Double click for synonyms
Even if there is nothing wrong with a word, it might feel like a synonym would make a sentence better. There is no need to search Google or even think: double click a word and see alternative recommendations instantly.
There is this freaking cool thing that influences the suggestions based on the context of your writing. First, you need to tell it what you are after. It noticeably changes the dynamic of their analysis, so it does work!
Grammarly gives this neat presentation about your writing. Most often we want our articles to be easily digestible. This means short sentences. Less complicated words. Like this. By keeping track of these metrics, you can guess the quality of your piece. It’s a rather synthetic measurement, but I do find it useful.
The PDF report also tells you the percentage of unique and rare words. The weekly newsletter includes further insights about your vocabulary and brings even more writing stats.
Grammarly’s pricing and how to get a better deal
I’m always looking at the one-year price when comparing these tools since I need them long-term. Grammarly became part of my daily life, just like Spotify and I’m sure many of you feel the same way about Netflix. Grammarly has a regular yearly fee of $139.95 (at the time of this writing).

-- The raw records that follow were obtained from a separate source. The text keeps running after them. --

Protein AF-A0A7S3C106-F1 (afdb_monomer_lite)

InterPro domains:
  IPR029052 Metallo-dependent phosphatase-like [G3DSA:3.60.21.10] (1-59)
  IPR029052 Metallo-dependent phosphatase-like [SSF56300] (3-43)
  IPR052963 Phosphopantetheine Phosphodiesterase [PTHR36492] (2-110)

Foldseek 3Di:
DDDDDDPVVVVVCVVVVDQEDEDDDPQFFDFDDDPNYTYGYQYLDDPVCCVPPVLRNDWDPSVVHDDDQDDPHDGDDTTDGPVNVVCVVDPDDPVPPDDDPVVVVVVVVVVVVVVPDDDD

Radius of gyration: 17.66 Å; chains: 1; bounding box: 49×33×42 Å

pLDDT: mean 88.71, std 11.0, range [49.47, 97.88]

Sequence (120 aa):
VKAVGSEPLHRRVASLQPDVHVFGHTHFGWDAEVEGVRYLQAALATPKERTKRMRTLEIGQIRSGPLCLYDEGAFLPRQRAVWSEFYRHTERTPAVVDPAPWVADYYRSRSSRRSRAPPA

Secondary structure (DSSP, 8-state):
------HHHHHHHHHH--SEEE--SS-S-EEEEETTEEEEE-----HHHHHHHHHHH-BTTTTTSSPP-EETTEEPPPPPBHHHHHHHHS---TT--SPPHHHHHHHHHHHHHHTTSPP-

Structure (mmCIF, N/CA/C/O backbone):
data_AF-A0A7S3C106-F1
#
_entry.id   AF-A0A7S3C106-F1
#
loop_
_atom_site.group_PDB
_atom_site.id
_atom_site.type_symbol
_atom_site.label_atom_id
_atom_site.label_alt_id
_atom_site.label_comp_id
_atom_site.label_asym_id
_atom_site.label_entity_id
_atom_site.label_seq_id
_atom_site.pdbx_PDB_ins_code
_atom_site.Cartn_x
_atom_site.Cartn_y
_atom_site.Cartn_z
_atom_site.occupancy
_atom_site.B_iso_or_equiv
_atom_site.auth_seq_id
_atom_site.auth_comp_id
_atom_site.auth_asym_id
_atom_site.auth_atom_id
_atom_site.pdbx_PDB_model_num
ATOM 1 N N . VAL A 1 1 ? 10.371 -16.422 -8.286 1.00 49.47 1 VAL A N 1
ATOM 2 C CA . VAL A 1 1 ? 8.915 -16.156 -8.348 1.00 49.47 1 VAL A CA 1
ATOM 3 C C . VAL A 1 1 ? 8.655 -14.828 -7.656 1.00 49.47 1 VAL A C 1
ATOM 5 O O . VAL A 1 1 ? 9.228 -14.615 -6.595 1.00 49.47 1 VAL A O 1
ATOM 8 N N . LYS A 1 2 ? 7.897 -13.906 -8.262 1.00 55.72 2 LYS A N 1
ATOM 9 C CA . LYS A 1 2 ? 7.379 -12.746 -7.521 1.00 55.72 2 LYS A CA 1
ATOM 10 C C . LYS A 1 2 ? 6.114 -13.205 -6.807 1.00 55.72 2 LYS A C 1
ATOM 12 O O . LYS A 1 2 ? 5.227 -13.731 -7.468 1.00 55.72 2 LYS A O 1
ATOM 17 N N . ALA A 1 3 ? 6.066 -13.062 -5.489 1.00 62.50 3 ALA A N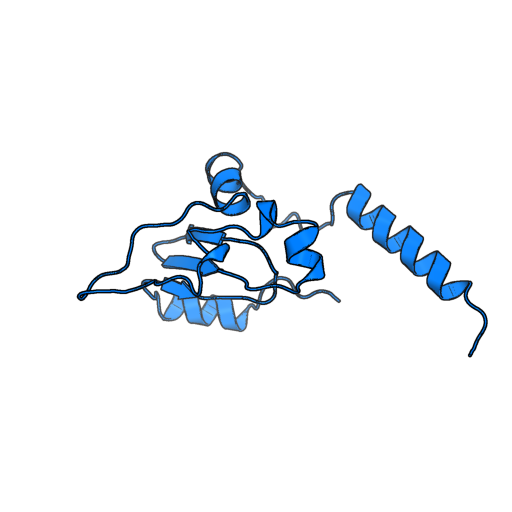 1
ATOM 18 C CA . ALA A 1 3 ? 4.865 -13.372 -4.728 1.00 62.50 3 ALA A CA 1
ATOM 19 C C . ALA A 1 3 ? 3.816 -12.272 -4.954 1.00 62.50 3 ALA A C 1
ATOM 21 O O . ALA A 1 3 ? 4.150 -11.086 -4.938 1.00 62.50 3 ALA A O 1
ATOM 22 N N . VAL A 1 4 ? 2.561 -12.670 -5.165 1.00 73.25 4 VAL A N 1
ATOM 23 C CA . VAL A 1 4 ? 1.402 -11.771 -5.188 1.00 73.25 4 VAL A CA 1
ATOM 24 C C . VAL A 1 4 ? 0.430 -12.289 -4.137 1.00 73.25 4 VAL A C 1
ATOM 26 O O . VAL A 1 4 ? -0.238 -13.295 -4.349 1.00 73.25 4 VAL A O 1
ATOM 29 N N . GLY A 1 5 ? 0.390 -11.617 -2.988 1.00 83.00 5 GLY A N 1
ATOM 30 C CA . GLY A 1 5 ? -0.470 -11.999 -1.867 1.00 83.00 5 GLY A CA 1
ATOM 31 C C . GLY A 1 5 ? 0.063 -13.154 -1.011 1.00 83.00 5 GLY A C 1
ATOM 32 O O . GLY A 1 5 ? 1.156 -13.678 -1.224 1.00 83.00 5 GLY A O 1
ATOM 33 N N . SER A 1 6 ? -0.719 -13.500 0.012 1.00 89.19 6 SER A N 1
ATOM 34 C CA . SER A 1 6 ? -0.451 -14.576 0.967 1.00 89.19 6 SER A CA 1
ATOM 35 C C . SER A 1 6 ? -1.782 -15.132 1.464 1.00 89.19 6 SER A C 1
ATOM 37 O O . SER A 1 6 ? -2.552 -14.418 2.102 1.00 89.19 6 SER A O 1
ATOM 39 N N . GLU A 1 7 ? -2.046 -16.403 1.174 1.00 91.62 7 GLU A N 1
ATOM 40 C CA . GLU A 1 7 ? -3.279 -17.083 1.580 1.00 91.62 7 GLU A CA 1
ATOM 41 C C . GLU A 1 7 ? -3.442 -17.144 3.117 1.00 91.62 7 GLU A C 1
ATOM 43 O O . GLU A 1 7 ? -4.505 -16.778 3.621 1.00 91.62 7 GLU A O 1
ATOM 48 N N . PRO A 1 8 ? -2.404 -17.476 3.916 1.00 94.81 8 PRO A N 1
ATOM 49 C CA . PRO A 1 8 ? -2.498 -17.368 5.374 1.00 94.81 8 PRO A CA 1
ATOM 50 C C . PRO A 1 8 ? -2.809 -15.948 5.866 1.00 94.81 8 PRO A C 1
ATOM 52 O O . PRO A 1 8 ? -3.522 -15.782 6.856 1.00 94.81 8 PRO A O 1
ATOM 55 N N . LEU A 1 9 ? -2.281 -14.920 5.190 1.00 93.06 9 LEU A N 1
ATOM 56 C CA . LEU A 1 9 ? -2.560 -13.528 5.546 1.00 93.06 9 LEU A CA 1
ATOM 57 C C . LEU A 1 9 ? -4.004 -13.151 5.211 1.00 93.06 9 LEU A C 1
ATOM 59 O O . LEU A 1 9 ? -4.653 -12.510 6.031 1.00 93.06 9 LEU A O 1
ATOM 63 N N . HIS A 1 10 ? -4.512 -13.583 4.054 1.00 92.62 10 HIS A N 1
ATOM 64 C CA . HIS A 1 10 ? -5.903 -13.370 3.664 1.00 92.62 10 HIS A CA 1
ATOM 65 C C . HIS A 1 10 ? -6.860 -13.940 4.716 1.00 92.62 10 HIS A C 1
ATOM 67 O O . HIS A 1 10 ? -7.689 -13.199 5.240 1.00 92.62 10 HIS A O 1
ATOM 73 N N . ARG A 1 11 ? -6.665 -15.202 5.126 1.00 96.38 11 ARG A N 1
ATOM 74 C CA . ARG A 1 11 ? -7.481 -15.831 6.181 1.00 96.38 11 ARG A CA 1
ATOM 75 C C . ARG A 1 11 ? -7.443 -15.059 7.494 1.00 96.38 11 ARG A C 1
ATOM 77 O O . ARG A 1 11 ? -8.470 -14.920 8.144 1.00 96.38 11 ARG A O 1
ATOM 84 N N . ARG A 1 12 ? -6.273 -14.539 7.877 1.00 96.62 12 ARG A N 1
ATOM 85 C CA . ARG A 1 12 ? -6.119 -13.745 9.104 1.00 96.62 12 ARG A CA 1
ATOM 86 C C . ARG A 1 12 ? -6.870 -12.417 9.032 1.00 96.62 12 ARG A C 1
ATOM 88 O O . ARG A 1 12 ? -7.490 -12.029 10.015 1.00 96.62 12 ARG A O 1
ATOM 95 N N . VAL A 1 13 ? -6.805 -11.710 7.904 1.00 97.00 13 VAL A N 1
ATOM 96 C CA . VAL A 1 13 ? -7.558 -10.457 7.733 1.00 97.00 13 VAL A CA 1
ATOM 97 C C . VAL A 1 13 ? -9.057 -10.745 7.734 1.00 97.00 13 VAL A C 1
ATOM 99 O O . VAL A 1 13 ? -9.787 -10.087 8.467 1.00 97.00 13 VAL A O 1
ATOM 102 N N . ALA A 1 14 ? -9.490 -11.787 7.019 1.00 95.56 14 ALA A N 1
ATOM 103 C CA . ALA A 1 14 ? -10.883 -12.216 6.999 1.00 95.56 14 ALA A CA 1
ATOM 104 C C . ALA A 1 14 ? -11.400 -12.611 8.394 1.00 95.56 14 ALA A C 1
ATOM 106 O O . ALA A 1 14 ? -12.533 -12.285 8.728 1.00 95.56 14 ALA A O 1
ATOM 107 N N . SER A 1 15 ? -10.581 -13.265 9.228 1.00 97.56 15 SER A N 1
ATOM 108 C CA . SER A 1 15 ? -10.984 -13.646 10.588 1.00 97.56 15 SER A CA 1
ATOM 109 C C . SER A 1 15 ? -11.007 -12.477 11.571 1.00 97.56 15 SER A C 1
ATOM 111 O O . SER A 1 15 ? -11.808 -12.485 12.497 1.00 97.56 15 SER A O 1
ATOM 113 N N . LEU A 1 16 ? -10.088 -11.516 11.425 1.00 97.88 16 LEU A N 1
ATOM 114 C CA . LEU A 1 16 ? -9.960 -10.394 12.359 1.00 97.88 16 LEU A CA 1
ATOM 115 C C . LEU A 1 16 ? -10.887 -9.226 12.023 1.00 97.88 16 LEU A C 1
ATOM 117 O O . LEU A 1 16 ? -11.205 -8.473 12.934 1.00 97.88 16 LEU A O 1
ATOM 121 N N . GLN A 1 17 ? -11.272 -9.063 10.751 1.00 97.31 17 GLN A N 1
ATOM 122 C CA . GLN A 1 17 ? -12.072 -7.929 10.265 1.00 97.31 17 GLN A CA 1
ATOM 123 C C . GLN A 1 17 ? -11.568 -6.574 10.814 1.00 97.31 17 GLN A C 1
ATOM 125 O O . GLN A 1 17 ? -12.323 -5.855 11.464 1.00 97.31 17 GLN A O 1
ATOM 130 N N . PRO A 1 18 ? -10.274 -6.234 10.640 1.00 97.75 18 PRO A N 1
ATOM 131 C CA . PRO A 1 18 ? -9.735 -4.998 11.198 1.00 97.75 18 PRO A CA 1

Plot twist: I never paid this full price! I signed up, used the free for a while and then got a 50% discount. For $69.98 ($5.83/month) it’s very well worth it. The problem is that I’m mentally anchored to this price level and whenever the next billing cycle comes I need to find a new offer. This year I found one for $83.97 (40% off). Then I secured another 50% offer which they schedule after the current plan expires. So you can hunt for discounts all year long and keep adding them onto your account. As with all digital products and services that don’t depend on inventory, I recommend keeping an open eye around Black Friday / Cyber Monday. Don’t get a shared account on eBay (privacy concerns)!
While I briefly used the free version, the real value rests in the Grammarly premium. Consider getting it even if you write as a hobby or for a living because Grammarly can improve the quality of your writing. It’s not perfect and will not make you a native English speaker (if you aren’t already one), but at least your results will be decent enough. I’m after this “good enough”, and I found the advantage in Grammarly. The rest of my team uses it too, albeit only the free version. As I’m committed to writing one article per week on average, this is indispensable. Verdict: wholeheartedly recommended.
No, this is not a paid review. We are not affiliated with Grammarly. I just want you to be more successful, whoever you are.